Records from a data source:
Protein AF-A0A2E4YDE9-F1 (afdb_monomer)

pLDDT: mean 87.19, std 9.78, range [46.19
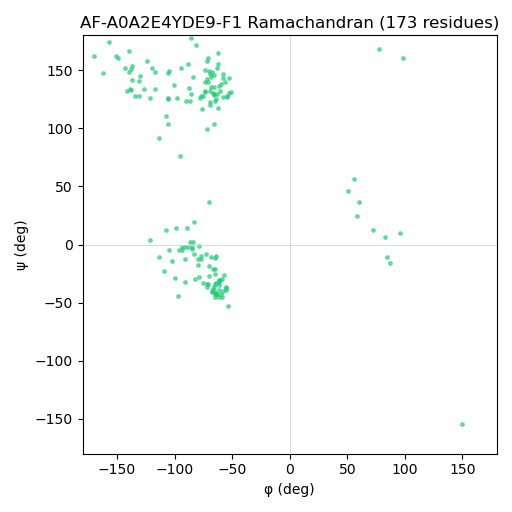, 97.81]

Foldseek 3Di:
DVVQVVCLVVVHQDADAADADPLNQAGDDDQDPVNLVCNQPPRADDVVCCVPPPDNDDDDDPDDDDPPPPDDDPPVDDPLFQDWDADPVRDIDTGSFLSSCNSVVVFQQAFWFFCQLVPDWDQDPDFQFIGSASNAPDDTQGGPVPDGHGDPGTDGGHGRGRNDRVRSRTDIGHD

Radius of gyration: 18.21 Å; Cα contacts (8 Å, |Δi|>4): 270; chains: 1; bounding box: 43×40×46 Å

Mean predicted aligned error: 6.5 Å

Structure (mmCIF, N/CA/C/O backbone):
data_AF-A0A2E4YDE9-F1
#
_entry.id   AF-A0A2E4YDE9-F1
#
loop_
_atom_site.group_PDB
_atom_site.id
_atom_site.type_symbol
_atom_site.label_atom_id
_atom_site.label_alt_id
_atom_site.label_comp_id
_atom_site.label_asym_id
_atom_site.label_entity_id
_atom_site.label_seq_id
_atom_site.pdbx_PDB_ins_code
_atom_site.Cartn_x
_atom_site.Cartn_y
_atom_site.Cartn_z
_atom_site.occupancy
_atom_site.B_iso_or_equiv
_atom_site.auth_seq_id
_atom_site.auth_comp_id
_atom_site.auth_asym_id
_atom_site.auth_atom_id
_atom_site.pdbx_PDB_model_num
ATOM 1 N N . TYR A 1 1 ? 15.415 9.564 -10.880 1.00 86.88 1 TYR A N 1
ATOM 2 C CA . TYR A 1 1 ? 15.460 8.203 -11.455 1.00 86.88 1 TYR A CA 1
ATOM 3 C C . TYR A 1 1 ? 16.902 7.725 -11.562 1.00 86.88 1 TYR A C 1
ATOM 5 O O . TYR A 1 1 ? 17.231 6.738 -10.923 1.00 86.88 1 TYR A O 1
ATOM 13 N N . ASP A 1 2 ? 17.786 8.454 -12.247 1.00 90.31 2 ASP A N 1
ATOM 14 C CA . ASP A 1 2 ? 19.179 8.014 -12.459 1.00 90.31 2 ASP A CA 1
ATOM 15 C C . ASP A 1 2 ? 19.980 7.837 -11.162 1.00 90.31 2 ASP A C 1
ATOM 17 O O . ASP A 1 2 ? 20.659 6.829 -10.988 1.00 90.31 2 ASP A O 1
ATOM 21 N N . ASN A 1 3 ? 19.799 8.729 -10.183 1.00 90.69 3 ASN A N 1
ATOM 22 C CA . ASN A 1 3 ? 20.403 8.558 -8.854 1.00 90.69 3 ASN A CA 1
ATOM 23 C C . ASN A 1 3 ? 19.909 7.287 -8.142 1.00 90.69 3 ASN A C 1
ATOM 25 O O . ASN A 1 3 ? 20.665 6.631 -7.438 1.00 90.69 3 ASN A O 1
ATOM 29 N N . ALA A 1 4 ? 18.642 6.913 -8.337 1.00 91.81 4 ALA A N 1
ATOM 30 C CA . ALA A 1 4 ? 18.081 5.694 -7.761 1.00 91.81 4 ALA A CA 1
ATOM 31 C C . ALA A 1 4 ? 18.625 4.433 -8.460 1.00 91.81 4 ALA A C 1
ATOM 33 O O . ALA A 1 4 ? 18.875 3.422 -7.803 1.00 91.81 4 ALA A O 1
ATOM 34 N N . LEU A 1 5 ? 18.897 4.514 -9.771 1.00 91.50 5 LEU A N 1
ATOM 35 C CA . LEU A 1 5 ? 19.520 3.423 -10.523 1.00 91.50 5 LEU A CA 1
ATOM 36 C C . LEU A 1 5 ? 20.909 3.061 -10.003 1.00 91.50 5 LEU A C 1
ATOM 38 O O . LEU A 1 5 ? 21.289 1.898 -10.113 1.00 91.50 5 LEU A O 1
ATOM 42 N N . PHE A 1 6 ? 21.663 4.017 -9.453 1.00 93.38 6 PHE A N 1
ATOM 43 C CA . PHE A 1 6 ? 22.952 3.724 -8.829 1.00 93.38 6 PHE A CA 1
ATOM 44 C C . PHE A 1 6 ? 22.807 2.624 -7.769 1.00 93.38 6 PHE A C 1
ATOM 46 O O . PHE A 1 6 ? 23.459 1.590 -7.877 1.00 93.38 6 PHE A O 1
ATOM 53 N N . PHE A 1 7 ? 21.889 2.787 -6.813 1.00 92.75 7 PHE A N 1
ATOM 54 C CA . PHE A 1 7 ? 21.649 1.797 -5.760 1.00 92.75 7 PHE A CA 1
ATOM 55 C C . PHE A 1 7 ? 21.124 0.473 -6.320 1.00 92.75 7 PHE A C 1
ATOM 57 O O . PHE A 1 7 ? 21.609 -0.593 -5.940 1.00 92.75 7 PHE A O 1
ATOM 64 N N . HIS A 1 8 ? 20.194 0.528 -7.276 1.00 90.44 8 HIS A N 1
ATOM 65 C CA . HIS A 1 8 ? 19.659 -0.683 -7.896 1.00 90.44 8 HIS A CA 1
ATOM 66 C C . HIS A 1 8 ? 20.749 -1.515 -8.590 1.00 90.44 8 HIS A C 1
ATOM 68 O O . HIS A 1 8 ? 20.812 -2.729 -8.397 1.00 90.44 8 HIS A O 1
ATOM 74 N N . LYS A 1 9 ? 21.673 -0.862 -9.311 1.00 90.25 9 LYS A N 1
ATOM 75 C CA . LYS A 1 9 ? 22.838 -1.505 -9.947 1.00 90.25 9 LYS A CA 1
ATOM 76 C C . LYS A 1 9 ? 23.829 -2.101 -8.941 1.00 90.25 9 LYS A C 1
ATOM 78 O O . LYS A 1 9 ? 24.590 -2.989 -9.3
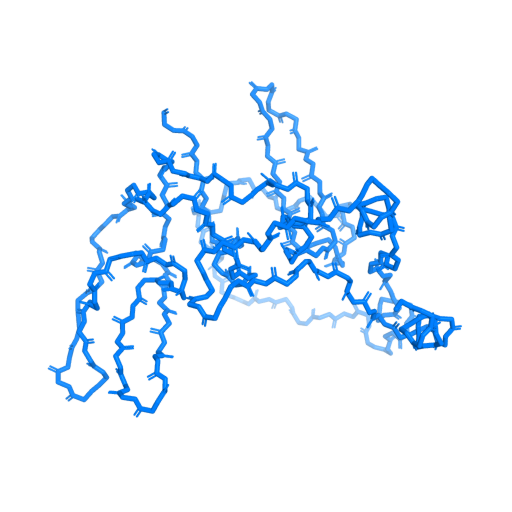04 1.00 90.25 9 LYS A O 1
ATOM 83 N N . GLN A 1 10 ? 23.813 -1.643 -7.690 1.00 90.81 10 GLN A N 1
ATOM 84 C CA . GLN A 1 10 ? 24.608 -2.200 -6.588 1.00 90.81 10 GLN A CA 1
ATOM 85 C C . GLN A 1 10 ? 23.881 -3.336 -5.842 1.00 90.81 10 GLN A C 1
ATOM 87 O O . GLN A 1 10 ? 24.295 -3.732 -4.753 1.00 90.81 10 GLN A O 1
ATOM 92 N N . ASN A 1 11 ? 22.805 -3.889 -6.413 1.00 89.25 11 ASN A N 1
ATOM 93 C CA . ASN A 1 11 ? 21.968 -4.920 -5.792 1.00 89.25 11 ASN A CA 1
ATOM 94 C C . ASN A 1 11 ? 21.322 -4.468 -4.470 1.00 89.25 11 ASN A C 1
ATOM 96 O O . ASN A 1 11 ? 21.196 -5.250 -3.521 1.00 89.25 11 ASN A O 1
ATOM 100 N N . ILE A 1 12 ? 20.924 -3.196 -4.404 1.00 88.56 12 ILE A N 1
ATOM 101 C CA . ILE A 1 12 ? 20.108 -2.641 -3.323 1.00 88.56 12 ILE A CA 1
ATOM 102 C C . ILE A 1 12 ? 18.701 -2.437 -3.881 1.00 88.56 12 ILE A C 1
ATOM 104 O O . ILE A 1 12 ? 18.520 -1.804 -4.920 1.00 88.56 12 ILE A O 1
ATOM 108 N N . ASN A 1 13 ? 17.694 -2.999 -3.213 1.00 89.94 13 ASN A N 1
ATOM 109 C CA . ASN A 1 13 ? 16.310 -2.829 -3.643 1.00 89.94 13 ASN A CA 1
ATOM 110 C C . ASN A 1 13 ? 15.892 -1.362 -3.495 1.00 89.94 13 ASN A C 1
ATOM 112 O O . ASN A 1 13 ? 16.045 -0.769 -2.429 1.00 89.94 13 ASN A O 1
ATOM 116 N N . VAL A 1 14 ? 15.350 -0.799 -4.572 1.00 90.56 14 VAL A N 1
ATOM 117 C CA . VAL A 1 14 ? 14.830 0.565 -4.614 1.00 90.56 14 VAL A CA 1
ATOM 118 C C . VAL A 1 14 ? 13.448 0.519 -5.223 1.00 90.56 14 VAL A C 1
ATOM 120 O O . VAL A 1 14 ? 13.273 -0.011 -6.311 1.00 90.56 14 VAL A O 1
ATOM 123 N N . THR A 1 15 ? 12.481 1.110 -4.539 1.00 87.88 15 THR A N 1
ATOM 124 C CA . THR A 1 15 ? 11.103 1.174 -5.016 1.00 87.88 15 THR A CA 1
ATOM 125 C C . THR A 1 15 ? 10.835 2.506 -5.671 1.00 87.88 15 THR A C 1
ATOM 127 O O . THR A 1 15 ? 10.982 3.559 -5.045 1.00 87.88 15 THR A O 1
ATOM 1
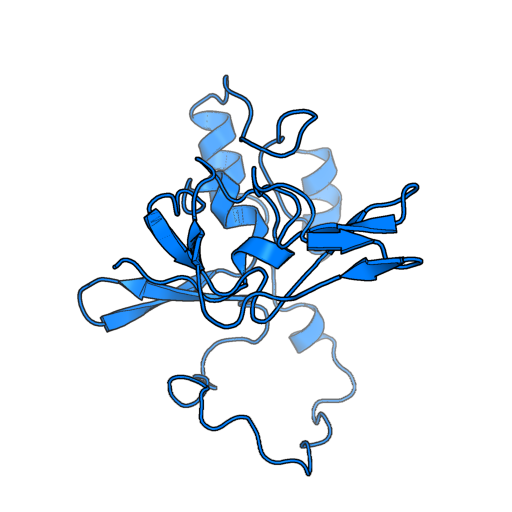30 N N . LEU A 1 16 ? 10.347 2.467 -6.904 1.00 89.50 16 LEU A N 1
ATOM 131 C CA . LEU A 1 16 ? 9.694 3.624 -7.486 1.00 89.50 16 LEU A CA 1
ATOM 132 C C . LEU A 1 16 ? 8.218 3.637 -7.115 1.00 89.50 16 LEU A C 1
ATOM 134 O O . LEU A 1 16 ? 7.474 2.709 -7.419 1.00 89.50 16 LEU A O 1
ATOM 138 N N . LYS A 1 17 ? 7.790 4.734 -6.493 1.00 87.69 17 LYS A N 1
ATOM 139 C CA . LYS A 1 17 ? 6.380 5.022 -6.248 1.00 87.69 17 LYS A CA 1
ATOM 140 C C . LYS A 1 17 ? 6.053 6.435 -6.712 1.00 87.69 17 LYS A C 1
ATOM 142 O O . LYS A 1 17 ? 6.905 7.319 -6.582 1.00 87.69 17 LYS A O 1
ATOM 147 N N . PRO A 1 18 ? 4.842 6.672 -7.234 1.00 89.62 18 PRO A N 1
ATOM 148 C CA . PRO A 1 18 ? 4.420 8.023 -7.535 1.00 89.62 18 PRO A CA 1
ATOM 149 C C . PRO A 1 18 ? 4.250 8.822 -6.238 1.00 89.62 18 PRO A C 1
ATOM 151 O O . PRO A 1 18 ? 3.888 8.292 -5.182 1.00 89.62 18 PRO A O 1
ATOM 154 N N . GLN A 1 19 ? 4.513 10.118 -6.329 1.00 90.19 19 GLN A N 1
ATOM 155 C CA . GLN A 1 19 ? 4.277 11.072 -5.258 1.00 90.19 19 GLN A CA 1
ATOM 156 C C . GLN A 1 19 ? 2.788 11.115 -4.895 1.00 90.19 19 GLN A C 1
ATOM 158 O O . GLN A 1 19 ? 1.914 11.208 -5.759 1.00 90.19 19 GLN A O 1
ATOM 163 N N . SER A 1 20 ? 2.511 11.034 -3.597 1.00 86.94 20 SER A N 1
ATOM 164 C CA . SER A 1 20 ? 1.185 11.311 -3.049 1.00 86.94 20 SER A CA 1
ATOM 165 C C . SER A 1 20 ? 1.058 12.796 -2.725 1.00 86.94 20 SER A C 1
ATOM 167 O O . SER A 1 20 ? 2.063 13.471 -2.495 1.00 86.94 20 SER A O 1
ATOM 169 N N . ASP A 1 21 ? -0.168 13.304 -2.707 1.00 85.75 21 ASP A N 1
ATOM 170 C CA . ASP A 1 21 ? -0.440 14.651 -2.215 1.00 85.75 21 ASP A CA 1
ATOM 171 C C . ASP A 1 21 ? -0.070 14.778 -0.714 1.00 85.75 21 ASP A C 1
ATOM 173 O O . ASP A 1 21 ? 0.097 13.756 -0.040 1.00 85.75 21 ASP A O 1
ATOM 177 N N . PRO A 1 22 ? 0.043 15.998 -0.152 1.00 83.38 22 PRO A N 1
ATOM 178 C CA . PRO A 1 22 ? 0.463 16.189 1.241 1.00 83.38 22 PRO A CA 1
ATOM 179 C C . PRO A 1 22 ? -0.407 15.465 2.279 1.00 83.38 22 PRO A C 1
ATOM 181 O O . PRO A 1 22 ? 0.084 15.121 3.351 1.00 83.38 22 PRO A O 1
ATOM 184 N N . SER A 1 23 ? -1.683 15.204 1.967 1.00 79.31 23 SER A N 1
ATOM 185 C CA . SER A 1 23 ? -2.583 14.455 2.854 1.00 79.31 23 SER A CA 1
ATOM 186 C C . SER A 1 23 ? -2.475 12.931 2.708 1.00 79.31 23 SER A C 1
ATOM 188 O O . SER A 1 23 ? -3.137 12.205 3.448 1.00 79.31 23 SER A O 1
ATOM 190 N N . ALA A 1 24 ? -1.656 12.437 1.772 1.00 78.75 24 ALA A N 1
ATOM 191 C CA . ALA A 1 24 ? -1.556 11.026 1.408 1.00 78.75 24 ALA A CA 1
ATOM 192 C C . ALA A 1 24 ? -2.932 10.399 1.115 1.00 78.75 24 ALA A C 1
ATOM 194 O O . ALA A 1 24 ? -3.257 9.301 1.583 1.00 78.75 24 ALA A O 1
ATOM 195 N N . SER A 1 25 ? -3.747 11.108 0.336 1.00 78.00 25 SER A N 1
ATOM 196 C CA . SER A 1 25 ? -5.087 10.682 -0.063 1.00 78.00 25 SER A CA 1
ATOM 197 C C . SER A 1 25 ? -5.206 10.309 -1.537 1.00 78.00 25 SER A C 1
ATOM 199 O O . SER A 1 25 ? -6.096 9.542 -1.925 1.00 78.00 25 SER A O 1
ATOM 201 N N . ARG A 1 26 ? -4.301 10.817 -2.373 1.00 82.62 26 ARG A N 1
ATOM 202 C CA . ARG A 1 26 ? -4.240 10.511 -3.801 1.00 82.62 26 ARG A CA 1
ATOM 203 C C . ARG A 1 26 ? -2.821 10.618 -4.340 1.00 82.62 26 ARG A C 1
ATOM 205 O O . ARG A 1 26 ? -1.950 11.248 -3.752 1.00 82.62 26 ARG A O 1
ATOM 212 N N . VAL A 1 27 ? -2.620 10.020 -5.507 1.00 86.06 27 VAL A N 1
ATOM 213 C CA . VAL A 1 27 ? -1.450 10.279 -6.350 1.00 86.06 27 VAL A CA 1
ATOM 214 C C . VAL A 1 27 ? -1.608 11.658 -7.004 1.00 86.06 27 VAL A C 1
ATOM 216 O O . VAL A 1 27 ? -2.725 12.040 -7.367 1.00 86.06 27 VAL A O 1
ATOM 219 N N . VAL A 1 28 ? -0.515 12.422 -7.097 1.00 88.88 28 VAL A N 1
ATOM 220 C CA . VAL A 1 28 ? -0.501 13.726 -7.785 1.00 88.88 28 VAL A CA 1
ATOM 221 C C . VAL A 1 28 ? -0.631 13.551 -9.301 1.00 88.88 28 VAL A C 1
ATOM 223 O O . VAL A 1 28 ? -0.185 12.548 -9.855 1.00 88.88 28 VAL A O 1
ATOM 226 N N . ASP A 1 29 ? -1.234 14.530 -9.971 1.00 89.19 29 ASP A N 1
ATOM 227 C CA . ASP A 1 29 ? -1.419 14.512 -11.426 1.00 89.19 29 ASP A CA 1
ATOM 228 C C . ASP A 1 29 ? -0.143 14.968 -12.166 1.00 89.19 29 ASP A C 1
ATOM 230 O O . ASP A 1 29 ? 0.808 15.447 -11.549 1.00 89.19 29 ASP A O 1
ATOM 234 N N . GLY A 1 30 ? -0.120 14.836 -13.499 1.00 91.75 30 GLY A N 1
ATOM 235 C CA . GLY A 1 30 ? 0.954 15.381 -14.347 1.00 91.75 30 GLY A CA 1
ATOM 236 C C . GLY A 1 30 ? 2.081 14.410 -14.720 1.00 91.75 30 GLY A C 1
ATOM 237 O O . GLY A 1 30 ? 3.087 14.835 -15.283 1.00 91.75 30 GLY A O 1
ATOM 238 N N . TYR A 1 31 ? 1.930 13.111 -14.448 1.00 92.38 31 TYR A N 1
ATOM 239 C CA . TYR A 1 31 ? 2.869 12.100 -14.944 1.00 92.38 31 TYR A CA 1
ATOM 240 C C . TYR A 1 31 ? 2.744 11.942 -16.460 1.00 92.38 31 TYR A C 1
ATOM 242 O O . TYR A 1 31 ? 1.676 11.602 -16.967 1.00 92.38 31 TYR A O 1
ATOM 250 N N . THR A 1 32 ? 3.849 12.138 -17.179 1.00 95.12 32 THR A N 1
ATOM 251 C CA . THR A 1 32 ? 3.920 11.814 -18.608 1.00 95.12 32 THR A CA 1
ATOM 252 C C . THR A 1 32 ? 3.920 10.299 -18.818 1.00 95.12 32 THR A C 1
ATOM 254 O O . THR A 1 32 ? 4.279 9.534 -17.917 1.00 95.12 32 THR A O 1
ATOM 257 N N . GLU A 1 33 ? 3.584 9.844 -20.026 1.00 93.25 33 GLU A N 1
ATOM 258 C CA . GLU A 1 33 ? 3.650 8.418 -20.381 1.00 93.25 33 GLU A CA 1
ATOM 259 C C . GLU A 1 33 ? 5.042 7.820 -20.140 1.00 93.25 33 GLU A C 1
ATOM 261 O O . GLU A 1 33 ? 5.172 6.695 -19.657 1.00 93.25 33 GLU A O 1
ATOM 266 N N . GLU A 1 34 ? 6.101 8.588 -20.407 1.00 94.38 34 GLU A N 1
ATOM 267 C CA . GLU A 1 34 ? 7.475 8.159 -20.153 1.00 94.38 34 GLU A CA 1
ATOM 268 C C . GLU A 1 34 ? 7.742 7.965 -18.653 1.00 94.38 34 GLU A C 1
ATOM 270 O O . GLU A 1 34 ? 8.353 6.971 -18.245 1.00 94.38 34 GLU A O 1
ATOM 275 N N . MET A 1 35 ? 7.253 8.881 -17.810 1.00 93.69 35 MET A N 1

Activity: Output must match the lines from the start of the records above through the line that contains "ATOM 34 N N", exactly and with every picture removed.

Result:
Protein AF-A0A2E4YDE9-F1 (afdb_monomer)

pLDDT: mean 87.19, std 9.78, range [46.19
, 97.81]

Foldseek 3Di:
DVVQVVCLVVVHQDADAADADPLNQAGDDDQDPVNLVCNQPPRADDVVCCVPPPDNDDDDDPDDDDPPPPDDDPPVDDPLFQDWDADPVRDIDTGSFLSSCNSVVVFQQAFWFFCQLVPDWDQDPDFQFIGSASNAPDDTQGGPVPDGHGDPGTDGGHGRGRNDRVRSRTDIGHD

Radius of gyration: 18.21 Å; Cα contacts (8 Å, |Δi|>4): 270; chains: 1; bounding box: 43×40×46 Å

Mean predicted aligned error: 6.5 Å

Structure (mmCIF, N/CA/C/O backbone):
data_AF-A0A2E4YDE9-F1
#
_entry.id   AF-A0A2E4YDE9-F1
#
loop_
_atom_site.group_PDB
_atom_site.id
_atom_site.type_symbol
_atom_site.label_atom_id
_atom_site.label_alt_id
_atom_site.label_comp_id
_atom_site.label_asym_id
_atom_site.label_entity_id
_atom_site.label_seq_id
_atom_site.pdbx_PDB_ins_code
_atom_site.Cartn_x
_atom_site.Cartn_y
_atom_site.Cartn_z
_atom_site.occupancy
_atom_site.B_iso_or_equiv
_atom_site.auth_seq_id
_atom_site.auth_comp_id
_atom_site.auth_asym_id
_atom_site.auth_atom_id
_atom_site.pdbx_PDB_model_num
ATOM 1 N N . TYR A 1 1 ? 15.415 9.564 -10.880 1.00 86.88 1 TYR A N 1
ATOM 2 C CA . TYR A 1 1 ? 15.460 8.203 -11.455 1.00 86.88 1 TYR A CA 1
ATOM 3 C C . TYR A 1 1 ? 16.902 7.725 -11.562 1.00 86.88 1 TYR A C 1
ATOM 5 O O . TYR A 1 1 ? 17.231 6.738 -10.923 1.00 86.88 1 TYR A O 1
ATOM 13 N N . ASP A 1 2 ? 17.786 8.454 -12.247 1.00 90.31 2 ASP A N 1
ATOM 14 C CA . ASP A 1 2 ? 19.179 8.014 -12.459 1.00 90.31 2 ASP A CA 1
ATOM 15 C C . ASP A 1 2 ? 19.980 7.837 -11.162 1.00 90.31 2 ASP A C 1
ATOM 17 O O . ASP A 1 2 ? 20.659 6.829 -10.988 1.00 90.31 2 ASP A O 1
ATOM 21 N N . ASN A 1 3 ? 19.799 8.729 -10.183 1.00 90.69 3 ASN A N 1
ATOM 22 C CA . ASN A 1 3 ? 20.403 8.558 -8.854 1.00 90.69 3 ASN A CA 1
ATOM 23 C C . ASN A 1 3 ? 19.909 7.287 -8.142 1.00 90.69 3 ASN A C 1
ATOM 25 O O . ASN A 1 3 ? 20.665 6.631 -7.438 1.00 90.69 3 ASN A O 1
ATOM 29 N N . ALA A 1 4 ? 18.642 6.913 -8.337 1.00 91.81 4 ALA A N 1
ATOM 30 C CA . ALA A 1 4 ? 18.081 5.694 -7.761 1.00 91.81 4 ALA A CA 1
ATOM 31 C C . ALA A 1 4 ? 18.625 4.433 -8.460 1.00 91.81 4 ALA A C 1
ATOM 33 O O . ALA A 1 4 ? 18.875 3.422 -7.803 1.00 91.81 4 ALA A O 1
ATOM 34 N N . LEU A 1 5 ? 18.897 4.514 -9.771 1.00 91.50 5 LEU A N 1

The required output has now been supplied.